Sunday, March 09, 2008

Condi - National Security Failure?

By Cernig

Related to the last post, there's another vast body of Literature about 9/11 which almost entirely falls into the "blame, exposed" category. Unlike books on the Iraq invasion, this genre hasn't really evolved a "blame someone else" sub-genre unless one counts a few vocal conservative assertions that somehow Bill Clinton was to blame for not killing Bin Laden sooner - something that the Bush administration has singularly failed to do since and which would probably have only meant Al Qaeda had a different figurehead at the time of 9/11 in any case.

But the Sidney Morning Herald has a noteworthy extract from "The Commission - The Uncensored History Of The 9/11 Investigation" by Philip Shenon which mostly blames Condi Rice in an "exposed" look inside what the 9/11 Commission was determined to play down. The extract focusses on briefings catalogued by 9/11 Commission investigators.
It was especially troubling for Hurley's team to realise how many of the warnings were directed to the desk of one person: Condoleezza Rice, the National Security Adviser. Emails from the National Security Council's counter-terrorism director, Richard Clarke, showed that he had bombarded Rice with messages about terrorist threats. He was trying to get her to focus on the intelligence she should have been reading each morning in the presidential and senior briefings

"Bin Ladin Public Profile May Presage Attack" (May 3)

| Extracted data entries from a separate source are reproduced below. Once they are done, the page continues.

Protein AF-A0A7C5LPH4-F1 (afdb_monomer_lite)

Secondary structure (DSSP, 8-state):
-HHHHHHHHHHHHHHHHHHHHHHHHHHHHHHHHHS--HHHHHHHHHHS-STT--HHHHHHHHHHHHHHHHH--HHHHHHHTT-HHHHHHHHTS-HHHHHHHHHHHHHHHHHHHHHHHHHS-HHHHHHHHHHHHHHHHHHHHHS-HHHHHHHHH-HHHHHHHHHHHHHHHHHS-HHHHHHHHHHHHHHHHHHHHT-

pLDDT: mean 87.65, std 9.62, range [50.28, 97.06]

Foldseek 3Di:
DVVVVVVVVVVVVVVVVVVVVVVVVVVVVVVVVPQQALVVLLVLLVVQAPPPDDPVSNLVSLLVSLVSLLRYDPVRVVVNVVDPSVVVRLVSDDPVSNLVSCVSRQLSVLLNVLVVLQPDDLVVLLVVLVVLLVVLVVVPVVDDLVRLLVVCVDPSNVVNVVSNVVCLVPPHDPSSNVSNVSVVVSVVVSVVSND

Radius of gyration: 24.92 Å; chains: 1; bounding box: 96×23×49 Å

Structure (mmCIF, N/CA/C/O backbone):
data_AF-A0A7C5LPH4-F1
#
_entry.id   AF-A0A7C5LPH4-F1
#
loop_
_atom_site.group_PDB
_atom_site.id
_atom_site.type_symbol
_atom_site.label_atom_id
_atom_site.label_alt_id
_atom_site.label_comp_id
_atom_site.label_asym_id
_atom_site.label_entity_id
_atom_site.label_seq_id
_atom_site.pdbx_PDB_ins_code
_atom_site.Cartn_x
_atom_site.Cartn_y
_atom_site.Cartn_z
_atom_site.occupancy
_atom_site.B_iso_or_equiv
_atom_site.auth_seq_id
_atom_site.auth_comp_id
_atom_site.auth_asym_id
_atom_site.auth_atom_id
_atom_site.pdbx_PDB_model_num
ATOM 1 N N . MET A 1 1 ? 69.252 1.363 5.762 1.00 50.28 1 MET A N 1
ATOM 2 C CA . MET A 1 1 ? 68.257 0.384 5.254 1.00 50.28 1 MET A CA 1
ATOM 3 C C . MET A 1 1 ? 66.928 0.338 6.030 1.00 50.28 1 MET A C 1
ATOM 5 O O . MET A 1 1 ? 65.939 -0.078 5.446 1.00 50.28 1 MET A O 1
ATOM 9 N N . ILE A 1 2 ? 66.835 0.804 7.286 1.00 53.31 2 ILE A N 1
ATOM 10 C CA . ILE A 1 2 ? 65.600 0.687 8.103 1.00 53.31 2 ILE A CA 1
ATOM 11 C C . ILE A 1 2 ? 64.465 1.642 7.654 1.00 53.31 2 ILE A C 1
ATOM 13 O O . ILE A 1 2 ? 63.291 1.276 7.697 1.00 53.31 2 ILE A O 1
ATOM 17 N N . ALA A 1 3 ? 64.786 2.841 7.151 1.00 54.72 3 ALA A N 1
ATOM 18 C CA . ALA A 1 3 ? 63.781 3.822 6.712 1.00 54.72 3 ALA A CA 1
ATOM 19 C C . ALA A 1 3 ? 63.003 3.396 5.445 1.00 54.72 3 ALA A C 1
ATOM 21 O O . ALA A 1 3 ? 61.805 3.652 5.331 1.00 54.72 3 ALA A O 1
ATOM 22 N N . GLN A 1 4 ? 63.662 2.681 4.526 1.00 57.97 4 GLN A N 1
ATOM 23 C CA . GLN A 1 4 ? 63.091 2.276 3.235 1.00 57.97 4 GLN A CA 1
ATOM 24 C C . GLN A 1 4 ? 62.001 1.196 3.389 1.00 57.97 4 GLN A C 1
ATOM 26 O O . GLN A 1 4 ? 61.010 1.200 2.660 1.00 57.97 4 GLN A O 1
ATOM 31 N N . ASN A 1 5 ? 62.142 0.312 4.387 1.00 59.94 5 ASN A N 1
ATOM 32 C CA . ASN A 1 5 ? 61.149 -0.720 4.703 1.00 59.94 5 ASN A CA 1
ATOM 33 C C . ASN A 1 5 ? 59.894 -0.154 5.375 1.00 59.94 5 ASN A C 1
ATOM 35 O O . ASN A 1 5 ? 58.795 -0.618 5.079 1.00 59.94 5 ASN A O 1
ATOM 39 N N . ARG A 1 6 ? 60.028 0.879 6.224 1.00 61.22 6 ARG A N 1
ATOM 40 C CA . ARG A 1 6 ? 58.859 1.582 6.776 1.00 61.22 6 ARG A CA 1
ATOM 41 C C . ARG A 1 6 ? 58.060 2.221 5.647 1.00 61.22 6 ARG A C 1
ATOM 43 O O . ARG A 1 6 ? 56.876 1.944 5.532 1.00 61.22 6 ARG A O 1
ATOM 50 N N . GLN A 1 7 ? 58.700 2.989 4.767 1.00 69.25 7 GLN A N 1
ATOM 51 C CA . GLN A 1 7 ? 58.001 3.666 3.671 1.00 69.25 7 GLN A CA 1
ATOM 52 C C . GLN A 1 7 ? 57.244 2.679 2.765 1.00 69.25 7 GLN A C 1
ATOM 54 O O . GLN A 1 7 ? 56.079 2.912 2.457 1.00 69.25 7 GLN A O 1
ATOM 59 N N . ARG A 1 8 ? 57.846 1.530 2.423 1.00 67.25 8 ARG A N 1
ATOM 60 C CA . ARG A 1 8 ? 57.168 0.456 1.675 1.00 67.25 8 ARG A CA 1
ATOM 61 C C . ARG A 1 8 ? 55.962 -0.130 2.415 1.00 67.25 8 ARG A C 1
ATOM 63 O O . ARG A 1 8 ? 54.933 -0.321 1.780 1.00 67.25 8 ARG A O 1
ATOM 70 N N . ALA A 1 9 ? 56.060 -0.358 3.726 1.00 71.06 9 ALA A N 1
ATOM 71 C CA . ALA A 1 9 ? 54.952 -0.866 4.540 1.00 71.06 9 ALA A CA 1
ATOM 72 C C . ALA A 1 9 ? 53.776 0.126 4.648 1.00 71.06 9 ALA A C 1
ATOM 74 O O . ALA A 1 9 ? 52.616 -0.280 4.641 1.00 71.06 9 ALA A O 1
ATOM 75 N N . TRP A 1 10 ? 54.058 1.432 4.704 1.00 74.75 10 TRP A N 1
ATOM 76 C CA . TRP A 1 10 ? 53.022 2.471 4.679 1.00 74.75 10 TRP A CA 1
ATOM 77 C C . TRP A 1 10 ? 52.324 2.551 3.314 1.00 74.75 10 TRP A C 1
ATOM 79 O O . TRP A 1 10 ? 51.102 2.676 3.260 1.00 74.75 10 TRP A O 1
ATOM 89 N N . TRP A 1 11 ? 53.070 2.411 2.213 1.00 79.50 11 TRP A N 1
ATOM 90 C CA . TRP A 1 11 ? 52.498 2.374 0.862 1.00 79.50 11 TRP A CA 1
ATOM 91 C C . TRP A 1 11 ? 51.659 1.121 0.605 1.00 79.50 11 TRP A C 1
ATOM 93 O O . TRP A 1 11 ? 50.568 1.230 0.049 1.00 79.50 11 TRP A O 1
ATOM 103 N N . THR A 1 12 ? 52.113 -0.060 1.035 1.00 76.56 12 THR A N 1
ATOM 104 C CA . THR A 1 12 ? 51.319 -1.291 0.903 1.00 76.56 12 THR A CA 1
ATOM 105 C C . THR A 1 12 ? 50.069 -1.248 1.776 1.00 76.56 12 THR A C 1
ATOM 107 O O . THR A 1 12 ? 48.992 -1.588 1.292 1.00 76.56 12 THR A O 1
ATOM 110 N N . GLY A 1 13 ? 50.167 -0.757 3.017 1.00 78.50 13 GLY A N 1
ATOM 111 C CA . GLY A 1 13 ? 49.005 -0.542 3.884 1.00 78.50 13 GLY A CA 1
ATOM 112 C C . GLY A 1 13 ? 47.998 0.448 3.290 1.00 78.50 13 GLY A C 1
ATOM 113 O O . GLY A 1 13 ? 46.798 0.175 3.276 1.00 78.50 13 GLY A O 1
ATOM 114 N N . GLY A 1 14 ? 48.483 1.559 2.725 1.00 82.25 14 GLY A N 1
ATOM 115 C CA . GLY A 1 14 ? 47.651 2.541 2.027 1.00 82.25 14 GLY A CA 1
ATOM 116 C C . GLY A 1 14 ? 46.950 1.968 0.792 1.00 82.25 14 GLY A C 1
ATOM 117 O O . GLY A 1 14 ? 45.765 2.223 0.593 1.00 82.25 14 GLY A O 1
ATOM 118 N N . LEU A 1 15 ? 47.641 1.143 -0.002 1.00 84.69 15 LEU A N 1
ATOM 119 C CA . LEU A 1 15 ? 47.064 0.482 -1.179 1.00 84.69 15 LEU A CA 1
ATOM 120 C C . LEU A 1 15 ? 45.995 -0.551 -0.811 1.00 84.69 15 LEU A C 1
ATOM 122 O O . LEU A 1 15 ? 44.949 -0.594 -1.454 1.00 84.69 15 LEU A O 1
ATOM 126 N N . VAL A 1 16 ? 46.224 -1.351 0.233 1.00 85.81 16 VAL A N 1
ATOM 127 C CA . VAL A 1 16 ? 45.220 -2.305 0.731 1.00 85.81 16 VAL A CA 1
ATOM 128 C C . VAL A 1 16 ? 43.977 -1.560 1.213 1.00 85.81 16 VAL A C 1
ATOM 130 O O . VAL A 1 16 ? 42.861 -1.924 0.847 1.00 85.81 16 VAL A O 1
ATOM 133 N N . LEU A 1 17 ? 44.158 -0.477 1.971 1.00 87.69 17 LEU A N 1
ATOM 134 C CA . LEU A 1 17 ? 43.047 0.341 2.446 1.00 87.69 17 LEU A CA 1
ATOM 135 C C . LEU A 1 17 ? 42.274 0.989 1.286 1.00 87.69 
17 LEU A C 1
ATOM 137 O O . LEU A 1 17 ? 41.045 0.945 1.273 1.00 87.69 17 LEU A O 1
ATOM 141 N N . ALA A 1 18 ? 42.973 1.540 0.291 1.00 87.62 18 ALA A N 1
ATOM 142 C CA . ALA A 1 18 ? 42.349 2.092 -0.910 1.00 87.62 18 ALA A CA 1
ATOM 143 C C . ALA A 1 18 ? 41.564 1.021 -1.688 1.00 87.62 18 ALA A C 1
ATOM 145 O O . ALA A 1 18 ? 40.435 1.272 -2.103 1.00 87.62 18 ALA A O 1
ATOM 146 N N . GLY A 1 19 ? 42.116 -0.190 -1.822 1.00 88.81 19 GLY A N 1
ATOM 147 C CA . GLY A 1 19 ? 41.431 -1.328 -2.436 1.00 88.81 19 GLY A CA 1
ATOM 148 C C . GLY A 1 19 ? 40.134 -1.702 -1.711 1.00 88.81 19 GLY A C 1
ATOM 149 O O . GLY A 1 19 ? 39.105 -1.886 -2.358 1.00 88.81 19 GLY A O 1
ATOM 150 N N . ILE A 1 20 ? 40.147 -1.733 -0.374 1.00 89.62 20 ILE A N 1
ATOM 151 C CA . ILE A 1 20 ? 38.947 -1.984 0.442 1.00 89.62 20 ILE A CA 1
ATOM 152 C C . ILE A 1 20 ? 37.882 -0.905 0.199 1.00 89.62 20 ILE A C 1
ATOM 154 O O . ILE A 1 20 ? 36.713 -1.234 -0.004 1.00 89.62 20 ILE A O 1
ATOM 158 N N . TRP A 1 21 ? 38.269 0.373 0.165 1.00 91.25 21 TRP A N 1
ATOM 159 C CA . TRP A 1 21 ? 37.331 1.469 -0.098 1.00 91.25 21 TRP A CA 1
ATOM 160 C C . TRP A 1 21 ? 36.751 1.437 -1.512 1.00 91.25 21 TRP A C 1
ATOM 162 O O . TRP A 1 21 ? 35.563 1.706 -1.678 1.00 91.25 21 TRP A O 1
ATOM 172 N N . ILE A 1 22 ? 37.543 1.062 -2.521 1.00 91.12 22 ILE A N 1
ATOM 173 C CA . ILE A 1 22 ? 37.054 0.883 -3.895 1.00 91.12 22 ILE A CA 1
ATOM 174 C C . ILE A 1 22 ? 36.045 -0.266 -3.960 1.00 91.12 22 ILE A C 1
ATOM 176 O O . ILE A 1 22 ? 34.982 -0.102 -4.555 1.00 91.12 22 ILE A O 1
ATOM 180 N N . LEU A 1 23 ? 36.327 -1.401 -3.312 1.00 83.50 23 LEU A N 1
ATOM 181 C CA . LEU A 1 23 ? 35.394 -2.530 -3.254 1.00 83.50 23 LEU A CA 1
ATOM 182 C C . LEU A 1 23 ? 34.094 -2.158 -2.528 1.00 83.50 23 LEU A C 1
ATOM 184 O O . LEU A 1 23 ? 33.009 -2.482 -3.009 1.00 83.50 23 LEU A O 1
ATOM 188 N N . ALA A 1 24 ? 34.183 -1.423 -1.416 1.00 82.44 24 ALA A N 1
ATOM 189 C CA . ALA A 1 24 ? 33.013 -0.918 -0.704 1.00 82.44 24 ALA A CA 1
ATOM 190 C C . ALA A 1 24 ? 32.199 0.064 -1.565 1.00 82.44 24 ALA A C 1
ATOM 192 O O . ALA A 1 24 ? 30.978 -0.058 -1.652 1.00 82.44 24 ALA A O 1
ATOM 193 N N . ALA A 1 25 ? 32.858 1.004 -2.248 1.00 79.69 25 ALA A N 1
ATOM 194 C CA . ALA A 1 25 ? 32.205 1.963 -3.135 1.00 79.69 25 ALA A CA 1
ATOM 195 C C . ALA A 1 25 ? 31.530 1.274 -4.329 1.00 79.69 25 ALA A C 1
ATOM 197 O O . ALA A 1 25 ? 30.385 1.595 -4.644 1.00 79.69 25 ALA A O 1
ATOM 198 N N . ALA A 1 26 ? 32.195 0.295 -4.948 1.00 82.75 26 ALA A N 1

"Terrorist Groups Said Co-operating on US Hostage Plot" (May 23)

"Bin Ladin's Networks' Plans Advancing" (May 26)

"Bin Ladin Attacks May Be Imminent"

(June 23)

"Bin Ladin and Associates Making Near-Term Threats" (June 25)

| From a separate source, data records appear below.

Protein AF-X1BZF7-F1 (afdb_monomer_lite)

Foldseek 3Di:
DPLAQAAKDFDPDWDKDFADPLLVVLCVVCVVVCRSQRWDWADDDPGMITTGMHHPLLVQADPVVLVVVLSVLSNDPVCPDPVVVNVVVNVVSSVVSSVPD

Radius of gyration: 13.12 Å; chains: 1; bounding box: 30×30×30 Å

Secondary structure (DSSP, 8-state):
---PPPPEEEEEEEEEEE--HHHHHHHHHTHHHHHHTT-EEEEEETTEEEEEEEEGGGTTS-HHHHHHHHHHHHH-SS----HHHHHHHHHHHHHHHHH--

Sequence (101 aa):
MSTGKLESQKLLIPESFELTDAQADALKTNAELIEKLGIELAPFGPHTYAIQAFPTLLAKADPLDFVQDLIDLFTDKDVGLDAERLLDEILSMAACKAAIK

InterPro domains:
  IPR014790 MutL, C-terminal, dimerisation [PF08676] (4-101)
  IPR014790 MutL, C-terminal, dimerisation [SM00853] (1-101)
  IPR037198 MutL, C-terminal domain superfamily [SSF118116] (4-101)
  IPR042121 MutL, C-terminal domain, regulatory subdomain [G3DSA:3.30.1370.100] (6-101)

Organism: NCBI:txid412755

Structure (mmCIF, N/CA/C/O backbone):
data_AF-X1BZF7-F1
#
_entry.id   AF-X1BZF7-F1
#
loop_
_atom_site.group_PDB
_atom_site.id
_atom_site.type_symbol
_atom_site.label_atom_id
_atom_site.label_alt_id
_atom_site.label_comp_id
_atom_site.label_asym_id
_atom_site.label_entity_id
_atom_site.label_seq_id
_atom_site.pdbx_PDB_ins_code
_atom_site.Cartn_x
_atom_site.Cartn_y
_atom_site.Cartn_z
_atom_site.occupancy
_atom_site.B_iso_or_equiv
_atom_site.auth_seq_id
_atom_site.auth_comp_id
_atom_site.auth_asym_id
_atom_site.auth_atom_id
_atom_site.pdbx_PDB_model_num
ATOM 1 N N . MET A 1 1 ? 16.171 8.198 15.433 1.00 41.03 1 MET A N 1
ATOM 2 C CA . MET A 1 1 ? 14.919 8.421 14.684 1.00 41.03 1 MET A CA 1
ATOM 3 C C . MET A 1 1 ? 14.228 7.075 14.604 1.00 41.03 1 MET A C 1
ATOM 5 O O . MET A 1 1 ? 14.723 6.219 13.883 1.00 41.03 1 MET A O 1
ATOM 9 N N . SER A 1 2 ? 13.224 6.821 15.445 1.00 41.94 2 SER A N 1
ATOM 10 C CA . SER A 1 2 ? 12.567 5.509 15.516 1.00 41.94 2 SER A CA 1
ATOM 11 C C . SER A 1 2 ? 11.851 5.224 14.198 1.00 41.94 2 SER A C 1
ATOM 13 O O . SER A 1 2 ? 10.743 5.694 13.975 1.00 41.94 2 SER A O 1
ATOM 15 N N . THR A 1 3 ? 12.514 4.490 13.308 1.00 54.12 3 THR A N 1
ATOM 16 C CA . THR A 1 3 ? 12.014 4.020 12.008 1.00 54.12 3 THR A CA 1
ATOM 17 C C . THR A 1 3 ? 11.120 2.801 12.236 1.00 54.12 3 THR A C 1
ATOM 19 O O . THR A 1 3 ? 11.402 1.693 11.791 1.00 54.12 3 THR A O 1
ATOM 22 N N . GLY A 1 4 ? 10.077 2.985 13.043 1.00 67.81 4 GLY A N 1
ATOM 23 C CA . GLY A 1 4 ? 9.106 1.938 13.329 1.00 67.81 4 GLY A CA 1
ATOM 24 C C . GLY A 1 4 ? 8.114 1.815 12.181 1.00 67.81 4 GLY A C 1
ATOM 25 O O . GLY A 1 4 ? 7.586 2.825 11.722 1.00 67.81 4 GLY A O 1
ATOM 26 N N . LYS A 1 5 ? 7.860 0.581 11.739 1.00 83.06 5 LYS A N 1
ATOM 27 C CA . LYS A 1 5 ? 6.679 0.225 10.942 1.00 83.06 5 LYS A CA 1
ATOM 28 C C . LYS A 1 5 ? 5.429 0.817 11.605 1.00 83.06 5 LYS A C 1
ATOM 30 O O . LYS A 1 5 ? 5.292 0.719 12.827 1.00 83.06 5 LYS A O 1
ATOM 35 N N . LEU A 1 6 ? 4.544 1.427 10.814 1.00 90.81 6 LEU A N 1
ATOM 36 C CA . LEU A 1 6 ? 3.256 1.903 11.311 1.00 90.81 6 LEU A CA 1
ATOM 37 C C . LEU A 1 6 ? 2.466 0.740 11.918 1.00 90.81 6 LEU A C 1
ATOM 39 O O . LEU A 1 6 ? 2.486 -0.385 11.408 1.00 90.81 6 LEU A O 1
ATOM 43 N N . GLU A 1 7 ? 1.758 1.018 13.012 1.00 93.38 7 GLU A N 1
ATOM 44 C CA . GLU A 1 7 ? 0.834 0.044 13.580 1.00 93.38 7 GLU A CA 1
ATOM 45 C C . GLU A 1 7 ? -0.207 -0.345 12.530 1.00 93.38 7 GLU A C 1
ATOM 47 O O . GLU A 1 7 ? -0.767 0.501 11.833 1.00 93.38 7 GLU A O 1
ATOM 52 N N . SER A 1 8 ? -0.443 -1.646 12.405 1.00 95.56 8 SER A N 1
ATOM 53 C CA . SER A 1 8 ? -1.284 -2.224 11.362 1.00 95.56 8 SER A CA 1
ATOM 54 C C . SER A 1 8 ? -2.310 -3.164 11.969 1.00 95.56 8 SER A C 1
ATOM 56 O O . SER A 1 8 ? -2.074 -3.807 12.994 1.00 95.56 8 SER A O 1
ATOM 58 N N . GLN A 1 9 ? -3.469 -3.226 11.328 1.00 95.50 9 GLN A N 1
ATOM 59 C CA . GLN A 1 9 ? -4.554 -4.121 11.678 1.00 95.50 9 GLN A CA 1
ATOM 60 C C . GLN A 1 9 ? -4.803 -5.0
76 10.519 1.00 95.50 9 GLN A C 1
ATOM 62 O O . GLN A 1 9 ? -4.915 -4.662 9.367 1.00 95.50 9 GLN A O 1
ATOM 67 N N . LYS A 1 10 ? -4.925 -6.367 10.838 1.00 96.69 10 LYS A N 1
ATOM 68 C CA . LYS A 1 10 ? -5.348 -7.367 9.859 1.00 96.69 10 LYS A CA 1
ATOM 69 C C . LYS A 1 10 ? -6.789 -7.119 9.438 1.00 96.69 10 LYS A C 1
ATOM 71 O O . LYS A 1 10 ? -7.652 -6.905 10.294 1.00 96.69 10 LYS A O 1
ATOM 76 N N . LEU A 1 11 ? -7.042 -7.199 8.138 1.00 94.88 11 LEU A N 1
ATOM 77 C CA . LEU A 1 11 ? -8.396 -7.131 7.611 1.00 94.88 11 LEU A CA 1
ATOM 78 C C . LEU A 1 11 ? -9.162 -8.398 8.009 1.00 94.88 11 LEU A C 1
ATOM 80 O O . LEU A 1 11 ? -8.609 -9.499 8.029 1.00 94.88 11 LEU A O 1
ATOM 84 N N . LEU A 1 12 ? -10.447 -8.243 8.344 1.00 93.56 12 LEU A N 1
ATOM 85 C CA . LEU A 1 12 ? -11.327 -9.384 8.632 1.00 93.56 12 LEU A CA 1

"Bin Ladin Planning High-Profile

Attacks" (June 30),

"Planning for Bin Ladin Attacks Continues, Despite Delays" (July 2)

Other parts of the Government did respond aggressively and appropriately to the threats, including the Pentagon and the State Department. On June 21, the US Central Command, which controls American military forces in the Persian Gulf, went to "delta" alert - its highest level - for American troops in six countries in the region. The American embassy in Yemen was closed for part of the summer; other embassies in the Middle East closed for shorter periods.

But what had Rice done at the NSC? If the NSC files were complete, the commission's historian Warren Bass and the others could see, she had asked Clarke to conduct inter- agency meetings at the White House with domestic agencies, including the Federal Aviation Administration and the FBI, to keep them alert to the possibility of a domestic terrorist strike.

She had not attended the meetings herself.
And on her utter denial of the nature of the threat as revealed in those briefings and as acted upon by some branches of the administration.
Asked if September 11 didn't represent an intelligence failure by the Administration, she replied almost testily: "I don't think anybody could have predicted that these people would take an airplane and slam it into the World Trade Centre, take another one and slam it into the Pentagon - that they would try to use an airplane as a missile."

Rice's news conference came eight months after the attacks. Yet she was suggesting that in all that time, no one had bothered to tell her that there were indeed several reports prepared within the CIA, the aviation administration, and elsewhere in the Government about the threat of planes as missiles.

Had no one told her in all those months that the Department of Defence had conducted drills for the possibility of a plane-as-missile attack on the Pentagon? Had she forgotten that when she and Bush attended the G8 summit in Italy in July 2001, the airspace was closed because of the threat of an aerial suicide attack by al-Qaeda?
In detail, Shenon's book can doubtless be used as a "blame someone else" opus by other members of the Bush administration who had exactly the same knowledge and exactly the same duty to do something with the knowledge. In that respect at least, it plays well into the hands of neoconservatives who have tried to blame Rice for all the major failings of the Bush administration in foreign policy and the "war on terror". There's little doubt that Condi could and should have done more with the briefings she was given - but that shouldn't detract from the fact that other administration officials - Cheney, Ashcroft, Rumsfield, Tenet and several others - had identical briefings and didn't bypass the then head of the NSC to insist directly to Bush on appropriate action. Like her, they apparently knew and did nothing.